While conservatives believe the principles of limited government and individual liberty are worth fighting for, it’s tempting to get tangled up in the convoluted arguments of liberals (which, for us college students, includes the additional challenge of authoritarian professors). All too often conservatives get lost in the details of a long-winded liberal sermon (or maybe we just zone out?), and allow emotional arguments to triumph over reason and common sense.
If this scenario sounds familiar, it is time to take a lesson from the master of simplification: Frederic Bastiat. Few, if any, have successfully outlined the importance of personal liberty and the proper role of government better than Bastiat. His masterpiece, The Law, introduces the concept of “lawful plunder,” and warns of the ways in which the law can be manipulated to harm the people it was created to protect.
Bastiat defines the state as a “great fiction by which everyone tries to live at the expense of everyone else,” and exposes the glaring hypocrisy of big-government politicians who preach democracy and choice while perverting the law to regulate every aspect of social and economic life. While these subjects are deep and complex, Bastiat outlines the case for liberty in a way that a child (or even a college professor) can understand- and does so in about 80 pages.

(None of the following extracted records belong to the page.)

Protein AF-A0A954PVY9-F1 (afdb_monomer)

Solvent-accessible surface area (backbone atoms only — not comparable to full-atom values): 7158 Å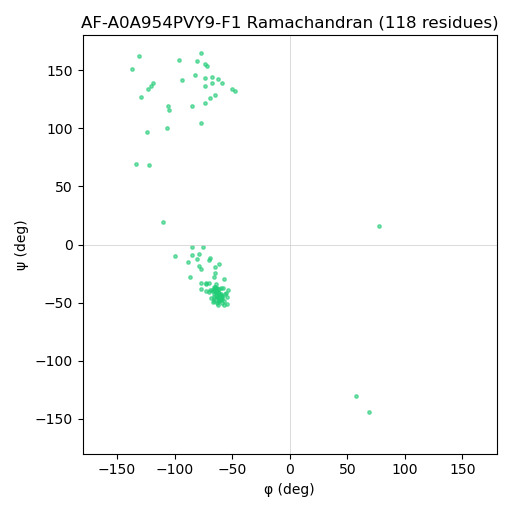² total; per-residue (Å²): 110,61,68,61,53,42,70,74,42,60,95,51,85,72,95,65,95,59,83,76,90,64,86,89,55,93,79,88,86,86,84,80,85,85,58,50,85,84,39,48,58,55,56,52,50,53,50,30,65,71,69,37,47,43,48,49,43,28,36,53,28,14,41,55,46,36,51,49,36,32,76,71,67,75,44,56,80,82,45,35,53,59,44,24,50,50,39,47,71,72,52,85,86,41,74,80,64,51,71,69,53,44,54,52,40,26,56,48,21,39,53,44,29,52,62,48,56,79,70,106

Nearest PDB structures (foldseek):
  1r0k-assembly1_B  TM=9.342E-01  e=4.676E-06  Zymomonas mobilis
  4zn6-assembly1_B  TM=9.422E-01  e=2.497E-05  Acinetobacter baumannii AB307-0294
  5dul-assembly2_C  TM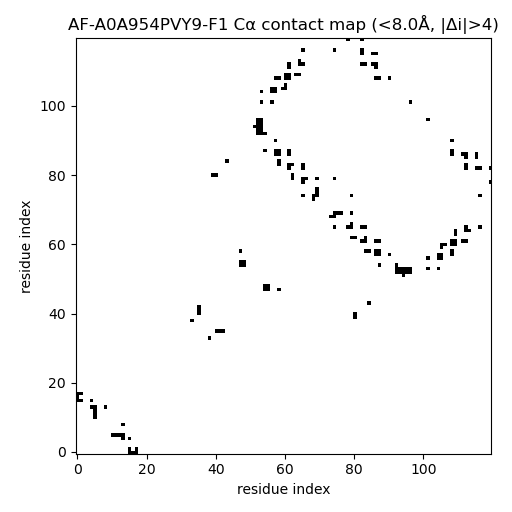=9.251E-01  e=2.497E-05  Yersinia pestis
  5dul-assembly1_A  TM=9.231E-01  e=3.491E-05  Yersinia pestis
  3iie-assembly1_B  TM=9.160E-01  e=1.491E-04  Yersinia pseudotuberculosis YPIII

Secondary structure (DSSP, 8-state):
-HHHHHHHHTT-----SSPPP-TTS----------TTT-HHHHHHHHHHHH-TTHHHHHHHHHHHHHHHHHTTSS-GGGHHHHHHHHHHTSPP-SS--HHHHHHHHHHHHHHHHHHHTT-

Sequence (120 aa):
RLPIQYALTHPRRLPCPAPSFDPAQTWELSLEPADRDRFPALSLGFEVARVGGTAGAVINAANEVAVGLFLAGEIRFTDIVPLCQKTLNNHTFEQRPSLARLLELDQWARQEAGVCAERL

Radius of gyration: 19.32 Å; Cα contacts (8 Å, |Δi|>4): 104; chains: 1; bounding box: 39×36×48 Å

Structure (mmCIF, N/CA/C/O backbone):
data_AF-A0A954PVY9-F1
#
_entry.id   AF-A0A954PVY9-F1
#
loop_
_atom_site.group_PDB
_atom_site.id
_atom_site.type_symbol
_atom_site.label_atom_id
_atom_site.label_alt_id
_atom_site.label_comp_id
_atom_site.label_asym_id
_atom_site.label_entity_id
_atom_site.label_seq_id
_atom_site.pdbx_PDB_ins_code
_atom_site.Cartn_x
_atom_site.Cartn_y
_atom_site.Cartn_z
_atom_site.occupancy
_atom_site.B_iso_or_equiv
_atom_site.auth_seq_id
_atom_site.auth_comp_id
_atom_site.auth_asym_id
_atom_site.auth_atom_id
_atom_site.pdbx_PDB_model_num
ATOM 1 N N . ARG A 1 1 ? 6.125 -9.121 -18.660 1.00 80.56 1 ARG A N 1
ATOM 2 C CA . ARG A 1 1 ? 6.710 -10.407 -19.132 1.00 80.56 1 ARG A CA 1
ATOM 3 C C . ARG A 1 1 ? 8.151 -10.600 -18.657 1.00 80.56 1 ARG A C 1
ATOM 5 O O . ARG A 1 1 ? 8.395 -11.585 -17.978 1.00 80.56 1 ARG A O 1
ATOM 12 N N . LEU A 1 2 ? 9.065 -9.658 -18.918 1.00 92.12 2 LEU A N 1
ATOM 13 C CA . LEU A 1 2 ? 10.461 -9.735 -18.458 1.00 92.12 2 LEU A CA 1
ATOM 14 C C . LEU A 1 2 ? 10.653 -9.938 -16.932 1.00 92.12 2 LEU A C 1
ATOM 16 O O . LEU A 1 2 ? 11.351 -10.886 -16.575 1.00 92.12 2 LEU A O 1
ATOM 20 N N . PRO A 1 3 ? 10.033 -9.149 -16.022 1.00 93.50 3 PRO A N 1
ATOM 21 C CA . PRO A 1 3 ? 10.262 -9.327 -14.581 1.00 93.50 3 PRO A CA 1
ATOM 22 C C . PRO A 1 3 ? 9.755 -10.679 -14.058 1.00 93.50 3 PRO A C 1
ATOM 24 O O . PRO A 1 3 ? 10.426 -11.311 -13.250 1.00 93.50 3 PRO A O 1
ATOM 27 N N . ILE A 1 4 ? 8.623 -11.167 -14.580 1.00 93.56 4 ILE A N 1
ATOM 28 C CA . ILE A 1 4 ? 8.061 -12.482 -14.230 1.00 93.56 4 ILE A CA 1
ATOM 29 C C . ILE A 1 4 ? 9.016 -13.605 -14.649 1.00 93.56 4 ILE A C 1
ATOM 31 O O . ILE A 1 4 ? 9.348 -14.465 -13.840 1.00 93.56 4 ILE A O 1
ATOM 35 N N . GLN A 1 5 ? 9.485 -13.590 -15.904 1.00 94.62 5 GLN A N 1
ATOM 36 C CA . GLN A 1 5 ? 10.417 -14.604 -16.400 1.00 94.62 5 GLN A CA 1
ATOM 37 C C . GLN A 1 5 ? 11.698 -14.625 -15.566 1.00 94.62 5 GLN A C 1
ATOM 39 O O . GLN A 1 5 ? 12.135 -15.693 -15.152 1.00 94.62 5 GLN A O 1
ATOM 44 N N . TYR A 1 6 ? 12.275 -13.452 -15.296 1.00 94.75 6 TYR A N 1
ATOM 45 C CA . TYR A 1 6 ? 13.500 -13.364 -14.513 1.00 94.75 6 TYR A CA 1
ATOM 46 C C . TYR A 1 6 ? 13.312 -13.882 -13.084 1.00 94.75 6 TYR A C 1
ATOM 48 O O . TYR A 1 6 ? 14.158 -14.637 -12.620 1.00 94.75 6 TYR A O 1
ATOM 56 N N . ALA A 1 7 ? 12.196 -13.561 -12.420 1.00 96.00 7 ALA A N 1
ATOM 57 C CA . ALA A 1 7 ? 11.892 -14.087 -11.088 1.00 96.00 7 ALA A CA 1
ATOM 58 C C . ALA A 1 7 ? 11.842 -15.628 -11.056 1.00 96.00 7 ALA A C 1
ATOM 60 O O . ALA A 1 7 ? 12.325 -16.232 -10.104 1.00 96.00 7 ALA A O 1
ATOM 61 N N . LEU A 1 8 ? 11.317 -16.268 -12.110 1.00 95.50 8 LEU A N 1
ATOM 62 C CA . LEU A 1 8 ? 11.235 -17.731 -12.217 1.00 95.50 8 LEU A CA 1
ATOM 63 C C . LEU A 1 8 ? 12.565 -18.397 -12.584 1.00 95.50 8 LEU A C 1
ATOM 65 O O . LEU A 1 8 ? 12.820 -19.533 -12.190 1.00 95.50 8 LEU A O 1
ATOM 69 N N . THR A 1 9 ? 13.395 -17.732 -13.390 1.00 96.06 9 THR A N 1
ATOM 70 C CA . THR A 1 9 ? 14.623 -18.335 -13.925 1.00 96.06 9 THR A CA 1
ATOM 71 C C . THR A 1 9 ? 15.874 -17.937 -13.157 1.00 96.06 9 THR A C 1
ATOM 73 O O . THR A 1 9 ? 16.922 -18.542 -13.391 1.00 96.06 9 THR A O 1
ATOM 76 N N . HIS A 1 10 ? 15.780 -16.960 -12.248 1.00 96.12 10 HIS A N 1
ATOM 77 C CA . HIS A 1 10 ? 16.892 -16.450 -11.453 1.00 96.12 10 HIS A CA 1
ATOM 78 C C . HIS A 1 10 ? 17.722 -17.593 -10.828 1.00 96.12 10 HIS A C 1
ATOM 80 O O . HIS A 1 10 ? 17.151 -18.518 -10.247 1.00 96.12 10 HIS A O 1
ATOM 86 N N . PRO A 1 11 ? 19.067 -17.560 -10.933 1.00 95.81 11 PRO A N 1
ATOM 87 C CA . PRO A 1 11 ? 19.891 -16.481 -11.498 1.00 95.81 11 PRO A CA 1
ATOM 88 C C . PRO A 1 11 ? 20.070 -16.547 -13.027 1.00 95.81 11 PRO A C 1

Although The Law was written over 100 years ago, Bastiat’s ideas are timeless. We must remember that the law was created to protect life, liberty and property, and continue to challenge the motives behind government expansion as Bastiat dared to do in 1850. I urge you to read this book, and I even found a copy online, so forget the old I would buy the book, only I don’t have money / a car on campus excuse.
If your campus is beginning to feel more like an intellectual concentration camp rather than an educational institution, Frederic Bastiat’s The Law is just one of the many books that should be at the top of your reading list. More to follow!

July 1st, 2008 at 7:46 pm
Wow! It looks like all of us are talking kind of along the same lines. It wasn’t planned, I promise!